(Beginning of Source data)

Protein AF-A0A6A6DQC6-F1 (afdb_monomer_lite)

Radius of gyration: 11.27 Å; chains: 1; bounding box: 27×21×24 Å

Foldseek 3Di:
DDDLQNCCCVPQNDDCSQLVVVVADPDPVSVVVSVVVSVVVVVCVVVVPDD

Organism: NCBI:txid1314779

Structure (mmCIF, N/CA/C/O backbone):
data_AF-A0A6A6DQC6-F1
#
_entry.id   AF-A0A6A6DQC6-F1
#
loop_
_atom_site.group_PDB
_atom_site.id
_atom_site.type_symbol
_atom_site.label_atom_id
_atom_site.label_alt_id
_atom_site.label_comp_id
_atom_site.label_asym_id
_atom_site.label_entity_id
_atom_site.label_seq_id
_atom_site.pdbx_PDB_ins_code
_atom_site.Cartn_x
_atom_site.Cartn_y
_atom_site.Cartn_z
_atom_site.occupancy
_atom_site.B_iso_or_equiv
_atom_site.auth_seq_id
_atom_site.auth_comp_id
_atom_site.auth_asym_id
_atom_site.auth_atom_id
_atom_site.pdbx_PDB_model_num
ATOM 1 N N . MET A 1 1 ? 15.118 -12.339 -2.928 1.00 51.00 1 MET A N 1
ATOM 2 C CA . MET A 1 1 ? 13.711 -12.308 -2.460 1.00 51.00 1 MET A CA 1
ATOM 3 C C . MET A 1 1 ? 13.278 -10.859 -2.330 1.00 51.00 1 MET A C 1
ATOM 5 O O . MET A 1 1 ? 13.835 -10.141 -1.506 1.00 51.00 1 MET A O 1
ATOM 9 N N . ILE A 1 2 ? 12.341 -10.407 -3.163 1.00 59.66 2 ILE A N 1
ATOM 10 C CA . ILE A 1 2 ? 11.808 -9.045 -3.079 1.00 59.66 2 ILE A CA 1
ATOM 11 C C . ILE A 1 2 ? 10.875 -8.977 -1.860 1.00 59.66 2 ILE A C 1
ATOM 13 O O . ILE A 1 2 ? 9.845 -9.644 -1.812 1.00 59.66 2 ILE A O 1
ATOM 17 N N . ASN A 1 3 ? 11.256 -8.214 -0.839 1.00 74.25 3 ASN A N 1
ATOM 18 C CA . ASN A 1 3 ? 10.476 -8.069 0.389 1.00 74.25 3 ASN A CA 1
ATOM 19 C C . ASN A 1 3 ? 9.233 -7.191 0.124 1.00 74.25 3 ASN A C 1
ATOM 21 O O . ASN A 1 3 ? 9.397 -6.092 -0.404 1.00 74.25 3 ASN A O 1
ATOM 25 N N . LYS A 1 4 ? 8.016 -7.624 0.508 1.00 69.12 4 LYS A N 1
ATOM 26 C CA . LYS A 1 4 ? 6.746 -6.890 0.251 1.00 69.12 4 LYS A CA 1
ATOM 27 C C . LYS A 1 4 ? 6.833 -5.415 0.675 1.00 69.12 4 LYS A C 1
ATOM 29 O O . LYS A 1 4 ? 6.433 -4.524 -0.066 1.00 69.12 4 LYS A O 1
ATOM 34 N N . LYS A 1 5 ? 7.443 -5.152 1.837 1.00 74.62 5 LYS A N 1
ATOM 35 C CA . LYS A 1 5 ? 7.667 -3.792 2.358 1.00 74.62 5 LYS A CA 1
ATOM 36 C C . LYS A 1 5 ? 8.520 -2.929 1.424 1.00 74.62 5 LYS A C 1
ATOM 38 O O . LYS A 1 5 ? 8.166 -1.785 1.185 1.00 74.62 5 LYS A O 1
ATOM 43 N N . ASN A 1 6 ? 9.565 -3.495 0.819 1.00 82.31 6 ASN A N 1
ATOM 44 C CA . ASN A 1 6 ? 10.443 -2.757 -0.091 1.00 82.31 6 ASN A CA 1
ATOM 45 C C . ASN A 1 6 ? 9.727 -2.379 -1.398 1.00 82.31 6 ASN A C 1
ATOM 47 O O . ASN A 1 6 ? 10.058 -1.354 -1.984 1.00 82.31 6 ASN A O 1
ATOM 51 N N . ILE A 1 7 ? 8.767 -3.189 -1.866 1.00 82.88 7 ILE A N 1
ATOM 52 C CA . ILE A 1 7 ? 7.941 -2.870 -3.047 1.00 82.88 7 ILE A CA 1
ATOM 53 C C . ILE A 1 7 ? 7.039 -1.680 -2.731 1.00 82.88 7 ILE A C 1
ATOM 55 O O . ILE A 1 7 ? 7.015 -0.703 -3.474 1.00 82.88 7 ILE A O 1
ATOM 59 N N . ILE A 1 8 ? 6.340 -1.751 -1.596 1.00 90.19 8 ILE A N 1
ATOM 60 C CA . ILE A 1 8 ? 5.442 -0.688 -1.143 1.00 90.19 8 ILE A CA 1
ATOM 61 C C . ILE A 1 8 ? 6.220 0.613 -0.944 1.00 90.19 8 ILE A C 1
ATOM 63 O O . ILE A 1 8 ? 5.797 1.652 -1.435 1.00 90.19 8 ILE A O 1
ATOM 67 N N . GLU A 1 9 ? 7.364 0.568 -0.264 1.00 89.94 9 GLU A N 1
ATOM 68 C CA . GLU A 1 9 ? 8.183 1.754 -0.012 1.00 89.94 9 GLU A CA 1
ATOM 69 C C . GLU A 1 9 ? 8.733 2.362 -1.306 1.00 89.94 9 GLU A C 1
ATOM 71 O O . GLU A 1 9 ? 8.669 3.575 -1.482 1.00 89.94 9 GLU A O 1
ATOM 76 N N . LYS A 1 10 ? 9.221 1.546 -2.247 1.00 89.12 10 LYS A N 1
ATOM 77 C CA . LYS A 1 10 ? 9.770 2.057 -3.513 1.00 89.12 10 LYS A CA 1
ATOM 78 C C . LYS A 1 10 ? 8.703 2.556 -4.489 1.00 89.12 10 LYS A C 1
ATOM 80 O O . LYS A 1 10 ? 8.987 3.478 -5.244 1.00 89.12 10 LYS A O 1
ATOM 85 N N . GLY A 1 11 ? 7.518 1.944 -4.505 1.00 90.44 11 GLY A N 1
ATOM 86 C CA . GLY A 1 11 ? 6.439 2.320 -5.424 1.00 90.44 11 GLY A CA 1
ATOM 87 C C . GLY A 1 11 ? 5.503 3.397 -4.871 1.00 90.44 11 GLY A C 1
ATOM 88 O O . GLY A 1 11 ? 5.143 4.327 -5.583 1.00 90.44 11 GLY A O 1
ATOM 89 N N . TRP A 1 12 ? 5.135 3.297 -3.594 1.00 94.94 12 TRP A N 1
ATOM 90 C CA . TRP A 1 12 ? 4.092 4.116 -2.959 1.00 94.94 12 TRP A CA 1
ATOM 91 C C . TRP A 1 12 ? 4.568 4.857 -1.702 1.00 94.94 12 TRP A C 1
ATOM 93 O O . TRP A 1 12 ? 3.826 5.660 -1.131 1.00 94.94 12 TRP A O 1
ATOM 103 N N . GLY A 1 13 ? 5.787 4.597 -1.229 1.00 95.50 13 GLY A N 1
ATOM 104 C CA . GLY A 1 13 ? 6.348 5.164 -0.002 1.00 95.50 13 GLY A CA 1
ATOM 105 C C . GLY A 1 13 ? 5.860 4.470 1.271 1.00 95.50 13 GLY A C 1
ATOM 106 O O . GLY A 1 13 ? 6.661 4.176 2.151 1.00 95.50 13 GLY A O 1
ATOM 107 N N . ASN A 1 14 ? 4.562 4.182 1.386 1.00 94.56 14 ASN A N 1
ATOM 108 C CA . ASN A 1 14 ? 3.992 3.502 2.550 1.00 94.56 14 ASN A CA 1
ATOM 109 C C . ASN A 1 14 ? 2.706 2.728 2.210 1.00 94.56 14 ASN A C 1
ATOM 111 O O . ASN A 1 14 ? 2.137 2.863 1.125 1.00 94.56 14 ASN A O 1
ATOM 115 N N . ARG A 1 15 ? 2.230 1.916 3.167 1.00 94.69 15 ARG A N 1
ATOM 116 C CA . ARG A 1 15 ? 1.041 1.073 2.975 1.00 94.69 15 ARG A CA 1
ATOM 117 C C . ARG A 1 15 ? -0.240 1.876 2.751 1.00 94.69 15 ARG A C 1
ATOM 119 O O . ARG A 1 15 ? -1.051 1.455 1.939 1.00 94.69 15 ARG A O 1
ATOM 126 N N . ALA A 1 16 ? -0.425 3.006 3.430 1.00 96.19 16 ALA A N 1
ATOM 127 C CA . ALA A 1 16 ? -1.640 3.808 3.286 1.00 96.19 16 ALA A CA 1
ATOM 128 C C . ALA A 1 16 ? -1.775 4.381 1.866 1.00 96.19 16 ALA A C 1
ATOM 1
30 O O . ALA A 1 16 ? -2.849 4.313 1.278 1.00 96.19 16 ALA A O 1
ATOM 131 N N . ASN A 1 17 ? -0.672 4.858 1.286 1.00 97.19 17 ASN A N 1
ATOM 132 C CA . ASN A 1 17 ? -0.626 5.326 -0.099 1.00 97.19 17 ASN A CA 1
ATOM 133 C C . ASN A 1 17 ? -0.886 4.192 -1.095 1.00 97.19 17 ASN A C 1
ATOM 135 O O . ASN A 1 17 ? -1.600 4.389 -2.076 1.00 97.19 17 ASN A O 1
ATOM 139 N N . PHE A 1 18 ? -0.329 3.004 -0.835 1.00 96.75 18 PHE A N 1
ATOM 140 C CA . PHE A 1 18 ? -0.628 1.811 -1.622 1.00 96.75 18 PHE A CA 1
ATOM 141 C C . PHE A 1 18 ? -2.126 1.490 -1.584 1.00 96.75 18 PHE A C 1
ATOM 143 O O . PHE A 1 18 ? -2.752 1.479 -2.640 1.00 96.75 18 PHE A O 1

(End of Source data)
(Beginning of Source data)

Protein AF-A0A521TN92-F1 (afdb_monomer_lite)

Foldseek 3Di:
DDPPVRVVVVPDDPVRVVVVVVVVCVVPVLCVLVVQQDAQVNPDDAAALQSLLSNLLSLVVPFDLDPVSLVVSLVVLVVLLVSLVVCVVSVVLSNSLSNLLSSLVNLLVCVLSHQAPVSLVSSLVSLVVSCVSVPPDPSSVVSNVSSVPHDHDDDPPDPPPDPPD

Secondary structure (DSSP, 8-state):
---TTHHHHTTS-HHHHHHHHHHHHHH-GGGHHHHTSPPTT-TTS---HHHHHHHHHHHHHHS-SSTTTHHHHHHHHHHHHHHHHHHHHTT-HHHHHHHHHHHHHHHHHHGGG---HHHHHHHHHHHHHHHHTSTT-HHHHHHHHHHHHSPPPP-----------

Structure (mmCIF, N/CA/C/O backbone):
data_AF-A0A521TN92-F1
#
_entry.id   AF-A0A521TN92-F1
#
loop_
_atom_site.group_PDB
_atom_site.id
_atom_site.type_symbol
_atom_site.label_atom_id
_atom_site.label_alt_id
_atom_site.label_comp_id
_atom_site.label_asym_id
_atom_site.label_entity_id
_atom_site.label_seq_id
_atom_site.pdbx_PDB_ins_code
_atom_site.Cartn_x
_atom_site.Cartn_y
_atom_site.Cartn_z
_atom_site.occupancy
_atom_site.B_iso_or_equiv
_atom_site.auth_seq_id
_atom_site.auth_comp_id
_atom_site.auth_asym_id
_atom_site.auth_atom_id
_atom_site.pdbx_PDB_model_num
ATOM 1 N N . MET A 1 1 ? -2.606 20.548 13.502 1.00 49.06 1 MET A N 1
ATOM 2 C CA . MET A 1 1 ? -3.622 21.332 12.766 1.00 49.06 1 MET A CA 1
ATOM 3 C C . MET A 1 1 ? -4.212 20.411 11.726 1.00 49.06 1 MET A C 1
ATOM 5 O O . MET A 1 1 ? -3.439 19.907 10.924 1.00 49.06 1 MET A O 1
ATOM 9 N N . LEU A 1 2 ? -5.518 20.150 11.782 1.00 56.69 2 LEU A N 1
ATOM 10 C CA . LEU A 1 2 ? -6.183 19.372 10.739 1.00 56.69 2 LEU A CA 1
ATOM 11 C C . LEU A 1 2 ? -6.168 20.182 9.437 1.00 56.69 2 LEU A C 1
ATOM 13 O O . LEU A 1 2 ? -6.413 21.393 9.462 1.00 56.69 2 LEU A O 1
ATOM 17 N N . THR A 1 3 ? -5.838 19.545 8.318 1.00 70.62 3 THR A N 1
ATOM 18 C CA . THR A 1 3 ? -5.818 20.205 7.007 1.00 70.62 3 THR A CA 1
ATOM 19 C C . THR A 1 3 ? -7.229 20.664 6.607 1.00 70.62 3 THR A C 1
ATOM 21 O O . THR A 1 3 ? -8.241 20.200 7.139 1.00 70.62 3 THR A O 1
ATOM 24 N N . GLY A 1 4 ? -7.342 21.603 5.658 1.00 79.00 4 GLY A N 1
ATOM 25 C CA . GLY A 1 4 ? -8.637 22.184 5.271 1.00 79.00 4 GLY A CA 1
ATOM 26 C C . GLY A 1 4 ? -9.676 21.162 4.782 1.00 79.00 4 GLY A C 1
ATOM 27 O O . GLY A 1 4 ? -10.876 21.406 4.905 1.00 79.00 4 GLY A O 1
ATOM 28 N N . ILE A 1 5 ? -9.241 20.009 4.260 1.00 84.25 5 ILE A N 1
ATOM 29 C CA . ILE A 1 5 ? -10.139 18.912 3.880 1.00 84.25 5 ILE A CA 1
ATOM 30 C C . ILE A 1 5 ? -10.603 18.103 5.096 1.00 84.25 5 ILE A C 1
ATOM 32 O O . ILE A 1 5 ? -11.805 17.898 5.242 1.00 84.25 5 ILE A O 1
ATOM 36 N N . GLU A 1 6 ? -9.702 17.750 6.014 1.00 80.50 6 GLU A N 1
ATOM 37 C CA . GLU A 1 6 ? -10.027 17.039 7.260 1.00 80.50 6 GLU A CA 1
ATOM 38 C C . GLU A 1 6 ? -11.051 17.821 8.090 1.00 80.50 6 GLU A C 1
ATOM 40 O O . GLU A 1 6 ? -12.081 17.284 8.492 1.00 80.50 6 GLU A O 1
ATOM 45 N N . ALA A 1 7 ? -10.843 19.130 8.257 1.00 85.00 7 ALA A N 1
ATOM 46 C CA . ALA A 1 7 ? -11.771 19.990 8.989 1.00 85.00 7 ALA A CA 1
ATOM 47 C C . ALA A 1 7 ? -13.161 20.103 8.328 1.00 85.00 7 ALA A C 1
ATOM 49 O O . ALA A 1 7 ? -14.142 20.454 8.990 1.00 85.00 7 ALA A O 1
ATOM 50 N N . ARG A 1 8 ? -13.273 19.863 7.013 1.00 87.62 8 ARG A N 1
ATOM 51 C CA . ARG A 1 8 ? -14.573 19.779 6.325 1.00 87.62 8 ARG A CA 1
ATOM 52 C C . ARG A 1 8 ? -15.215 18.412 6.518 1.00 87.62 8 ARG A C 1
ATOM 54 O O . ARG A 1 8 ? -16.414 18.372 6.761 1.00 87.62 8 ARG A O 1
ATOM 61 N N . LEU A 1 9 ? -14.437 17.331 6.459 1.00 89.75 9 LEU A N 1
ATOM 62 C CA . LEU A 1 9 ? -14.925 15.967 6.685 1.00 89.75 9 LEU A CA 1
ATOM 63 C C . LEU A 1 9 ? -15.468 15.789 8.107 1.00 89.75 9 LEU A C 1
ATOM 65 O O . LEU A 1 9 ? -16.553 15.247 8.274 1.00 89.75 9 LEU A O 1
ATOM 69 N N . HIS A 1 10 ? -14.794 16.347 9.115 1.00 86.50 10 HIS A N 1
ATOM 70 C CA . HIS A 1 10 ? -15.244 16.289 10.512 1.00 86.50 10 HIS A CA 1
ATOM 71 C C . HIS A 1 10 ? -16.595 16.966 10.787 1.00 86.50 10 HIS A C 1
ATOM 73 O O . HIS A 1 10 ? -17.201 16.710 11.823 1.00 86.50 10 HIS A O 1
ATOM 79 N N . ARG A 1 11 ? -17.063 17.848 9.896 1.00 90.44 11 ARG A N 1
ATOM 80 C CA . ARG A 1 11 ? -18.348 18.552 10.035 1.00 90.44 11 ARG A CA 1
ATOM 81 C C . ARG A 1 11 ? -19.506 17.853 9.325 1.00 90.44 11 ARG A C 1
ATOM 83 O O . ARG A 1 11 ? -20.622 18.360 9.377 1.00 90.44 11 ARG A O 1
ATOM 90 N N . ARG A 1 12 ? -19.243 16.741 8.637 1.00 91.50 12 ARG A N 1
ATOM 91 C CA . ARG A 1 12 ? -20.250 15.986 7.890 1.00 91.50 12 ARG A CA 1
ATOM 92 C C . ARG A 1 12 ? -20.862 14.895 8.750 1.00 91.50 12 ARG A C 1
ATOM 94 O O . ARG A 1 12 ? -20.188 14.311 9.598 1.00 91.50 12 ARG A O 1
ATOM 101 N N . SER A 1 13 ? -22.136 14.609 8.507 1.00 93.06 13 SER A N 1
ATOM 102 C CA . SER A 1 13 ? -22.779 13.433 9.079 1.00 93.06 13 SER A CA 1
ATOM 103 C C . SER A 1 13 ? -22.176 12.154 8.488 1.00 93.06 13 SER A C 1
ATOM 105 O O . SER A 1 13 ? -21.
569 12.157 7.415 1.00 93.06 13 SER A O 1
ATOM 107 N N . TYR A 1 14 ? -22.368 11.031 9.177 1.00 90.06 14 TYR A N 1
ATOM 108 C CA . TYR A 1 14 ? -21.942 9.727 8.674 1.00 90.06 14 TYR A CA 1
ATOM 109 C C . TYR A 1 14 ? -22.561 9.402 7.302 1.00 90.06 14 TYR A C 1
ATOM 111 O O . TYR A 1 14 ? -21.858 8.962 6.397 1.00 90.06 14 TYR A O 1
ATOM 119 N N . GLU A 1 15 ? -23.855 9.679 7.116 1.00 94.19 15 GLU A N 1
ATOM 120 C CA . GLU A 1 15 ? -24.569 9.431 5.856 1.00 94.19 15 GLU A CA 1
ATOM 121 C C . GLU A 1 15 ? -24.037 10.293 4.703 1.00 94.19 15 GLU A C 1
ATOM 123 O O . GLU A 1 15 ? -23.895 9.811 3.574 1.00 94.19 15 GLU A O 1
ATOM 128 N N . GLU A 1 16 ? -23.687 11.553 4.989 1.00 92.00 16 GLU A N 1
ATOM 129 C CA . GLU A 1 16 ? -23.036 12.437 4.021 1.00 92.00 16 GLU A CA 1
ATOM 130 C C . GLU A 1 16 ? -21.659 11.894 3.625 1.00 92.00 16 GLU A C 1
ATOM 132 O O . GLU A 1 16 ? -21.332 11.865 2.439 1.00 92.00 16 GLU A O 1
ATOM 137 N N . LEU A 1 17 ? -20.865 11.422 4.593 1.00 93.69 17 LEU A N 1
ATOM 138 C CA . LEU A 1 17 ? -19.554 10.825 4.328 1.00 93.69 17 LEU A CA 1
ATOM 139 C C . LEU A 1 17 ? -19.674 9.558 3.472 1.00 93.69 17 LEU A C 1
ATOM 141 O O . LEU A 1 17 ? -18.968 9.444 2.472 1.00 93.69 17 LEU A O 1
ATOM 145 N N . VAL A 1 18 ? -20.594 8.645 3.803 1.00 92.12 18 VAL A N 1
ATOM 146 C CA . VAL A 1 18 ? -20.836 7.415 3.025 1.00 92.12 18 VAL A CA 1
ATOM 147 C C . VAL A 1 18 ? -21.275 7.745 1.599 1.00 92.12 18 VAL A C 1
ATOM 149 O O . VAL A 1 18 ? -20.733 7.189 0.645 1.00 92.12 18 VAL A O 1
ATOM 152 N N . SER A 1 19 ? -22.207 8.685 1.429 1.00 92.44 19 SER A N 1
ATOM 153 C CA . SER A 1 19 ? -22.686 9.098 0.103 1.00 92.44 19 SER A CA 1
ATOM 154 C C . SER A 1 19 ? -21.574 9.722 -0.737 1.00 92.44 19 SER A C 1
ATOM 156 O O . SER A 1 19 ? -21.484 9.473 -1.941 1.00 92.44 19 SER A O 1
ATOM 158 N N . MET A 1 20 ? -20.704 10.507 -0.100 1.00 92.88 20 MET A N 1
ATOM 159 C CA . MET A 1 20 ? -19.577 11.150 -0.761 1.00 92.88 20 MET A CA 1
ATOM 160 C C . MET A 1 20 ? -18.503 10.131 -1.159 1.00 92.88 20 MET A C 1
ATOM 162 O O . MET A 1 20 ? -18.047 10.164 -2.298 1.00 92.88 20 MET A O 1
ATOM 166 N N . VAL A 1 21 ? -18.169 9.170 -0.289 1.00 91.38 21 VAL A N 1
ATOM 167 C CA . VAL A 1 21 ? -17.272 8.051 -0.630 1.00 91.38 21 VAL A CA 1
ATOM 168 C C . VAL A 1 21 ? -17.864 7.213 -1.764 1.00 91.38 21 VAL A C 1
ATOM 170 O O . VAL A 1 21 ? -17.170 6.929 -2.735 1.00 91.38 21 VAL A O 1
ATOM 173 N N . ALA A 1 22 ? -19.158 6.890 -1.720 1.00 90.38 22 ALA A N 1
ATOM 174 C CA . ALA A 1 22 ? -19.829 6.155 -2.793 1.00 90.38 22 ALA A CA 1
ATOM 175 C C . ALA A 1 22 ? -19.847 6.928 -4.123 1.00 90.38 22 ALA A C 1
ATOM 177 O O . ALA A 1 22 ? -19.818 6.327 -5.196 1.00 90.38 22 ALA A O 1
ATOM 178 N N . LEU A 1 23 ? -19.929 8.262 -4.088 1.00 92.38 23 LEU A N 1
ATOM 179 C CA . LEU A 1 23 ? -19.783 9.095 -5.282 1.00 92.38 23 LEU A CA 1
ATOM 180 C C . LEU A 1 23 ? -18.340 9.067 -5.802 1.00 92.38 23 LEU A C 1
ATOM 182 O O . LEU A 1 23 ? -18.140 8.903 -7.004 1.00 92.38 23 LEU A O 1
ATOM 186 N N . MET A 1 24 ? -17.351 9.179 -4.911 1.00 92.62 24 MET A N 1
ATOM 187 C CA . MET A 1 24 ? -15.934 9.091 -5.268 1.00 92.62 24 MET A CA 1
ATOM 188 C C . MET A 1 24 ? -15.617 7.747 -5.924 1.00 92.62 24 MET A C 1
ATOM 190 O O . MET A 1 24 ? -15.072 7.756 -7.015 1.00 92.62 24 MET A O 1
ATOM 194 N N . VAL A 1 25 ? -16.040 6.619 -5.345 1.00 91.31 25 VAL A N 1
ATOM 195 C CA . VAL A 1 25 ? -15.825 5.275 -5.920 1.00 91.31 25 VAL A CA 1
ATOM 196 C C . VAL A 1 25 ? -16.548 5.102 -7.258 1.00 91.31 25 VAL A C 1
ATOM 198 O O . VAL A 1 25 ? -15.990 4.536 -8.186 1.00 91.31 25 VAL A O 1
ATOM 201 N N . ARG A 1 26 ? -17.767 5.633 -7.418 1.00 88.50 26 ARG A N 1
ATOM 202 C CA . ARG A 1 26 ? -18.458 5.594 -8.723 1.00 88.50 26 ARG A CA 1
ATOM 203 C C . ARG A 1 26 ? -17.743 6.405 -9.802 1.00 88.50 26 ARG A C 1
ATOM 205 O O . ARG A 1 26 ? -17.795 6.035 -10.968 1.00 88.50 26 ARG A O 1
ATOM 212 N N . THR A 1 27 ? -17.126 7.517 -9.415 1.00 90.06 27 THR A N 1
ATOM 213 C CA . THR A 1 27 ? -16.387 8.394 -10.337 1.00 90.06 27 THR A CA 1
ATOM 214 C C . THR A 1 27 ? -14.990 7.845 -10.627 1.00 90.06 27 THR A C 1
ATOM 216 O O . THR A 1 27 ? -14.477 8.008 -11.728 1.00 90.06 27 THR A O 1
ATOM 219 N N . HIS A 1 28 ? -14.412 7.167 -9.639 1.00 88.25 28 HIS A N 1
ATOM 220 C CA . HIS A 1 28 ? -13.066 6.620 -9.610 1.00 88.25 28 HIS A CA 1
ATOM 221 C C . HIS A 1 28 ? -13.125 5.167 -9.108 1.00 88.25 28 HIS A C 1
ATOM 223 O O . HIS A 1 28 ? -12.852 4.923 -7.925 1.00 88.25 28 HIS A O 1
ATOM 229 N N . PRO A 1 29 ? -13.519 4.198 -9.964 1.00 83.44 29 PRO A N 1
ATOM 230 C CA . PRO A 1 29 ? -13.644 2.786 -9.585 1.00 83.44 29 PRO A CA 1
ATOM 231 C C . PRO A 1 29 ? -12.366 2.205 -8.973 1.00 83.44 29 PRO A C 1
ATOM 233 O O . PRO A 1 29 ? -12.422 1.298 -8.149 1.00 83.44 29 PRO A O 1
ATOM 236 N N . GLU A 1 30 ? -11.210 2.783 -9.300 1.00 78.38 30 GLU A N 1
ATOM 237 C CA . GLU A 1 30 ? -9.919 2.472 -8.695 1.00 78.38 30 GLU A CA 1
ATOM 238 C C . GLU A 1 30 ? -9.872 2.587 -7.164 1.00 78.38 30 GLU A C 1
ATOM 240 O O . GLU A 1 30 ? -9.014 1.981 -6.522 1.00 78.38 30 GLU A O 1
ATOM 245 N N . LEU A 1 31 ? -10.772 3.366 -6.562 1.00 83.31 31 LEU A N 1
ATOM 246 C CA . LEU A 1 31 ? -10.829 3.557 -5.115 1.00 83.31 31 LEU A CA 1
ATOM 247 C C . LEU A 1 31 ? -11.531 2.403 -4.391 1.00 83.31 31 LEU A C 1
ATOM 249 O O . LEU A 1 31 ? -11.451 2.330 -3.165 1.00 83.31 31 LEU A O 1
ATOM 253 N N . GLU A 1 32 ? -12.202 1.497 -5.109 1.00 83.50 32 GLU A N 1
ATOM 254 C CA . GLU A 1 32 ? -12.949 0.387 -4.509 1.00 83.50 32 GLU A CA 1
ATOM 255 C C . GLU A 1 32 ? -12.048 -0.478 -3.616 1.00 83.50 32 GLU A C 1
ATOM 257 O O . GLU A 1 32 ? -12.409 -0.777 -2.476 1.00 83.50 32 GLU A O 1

(End of Source data)

▶ [Activity] Please write out, exactly as they appear above, only the lines in the stretch from the line with "ATOM 216 O O" through the line with "ATOM 220 C CA".

▶ [Response box]
ATOM 216 O O . THR A 1 27 ? -14.477 8.008 -11.728 1.00 90.06 27 THR A O 1
ATOM 219 N N . HIS A 1 28 ? -14.412 7.167 -9.639 1.00 88.25 28 HIS A N 1
ATOM 220 C CA . HIS A 1 28 ? -13.066 6.620 -9.610 1.00 88.25 28 HIS A CA 1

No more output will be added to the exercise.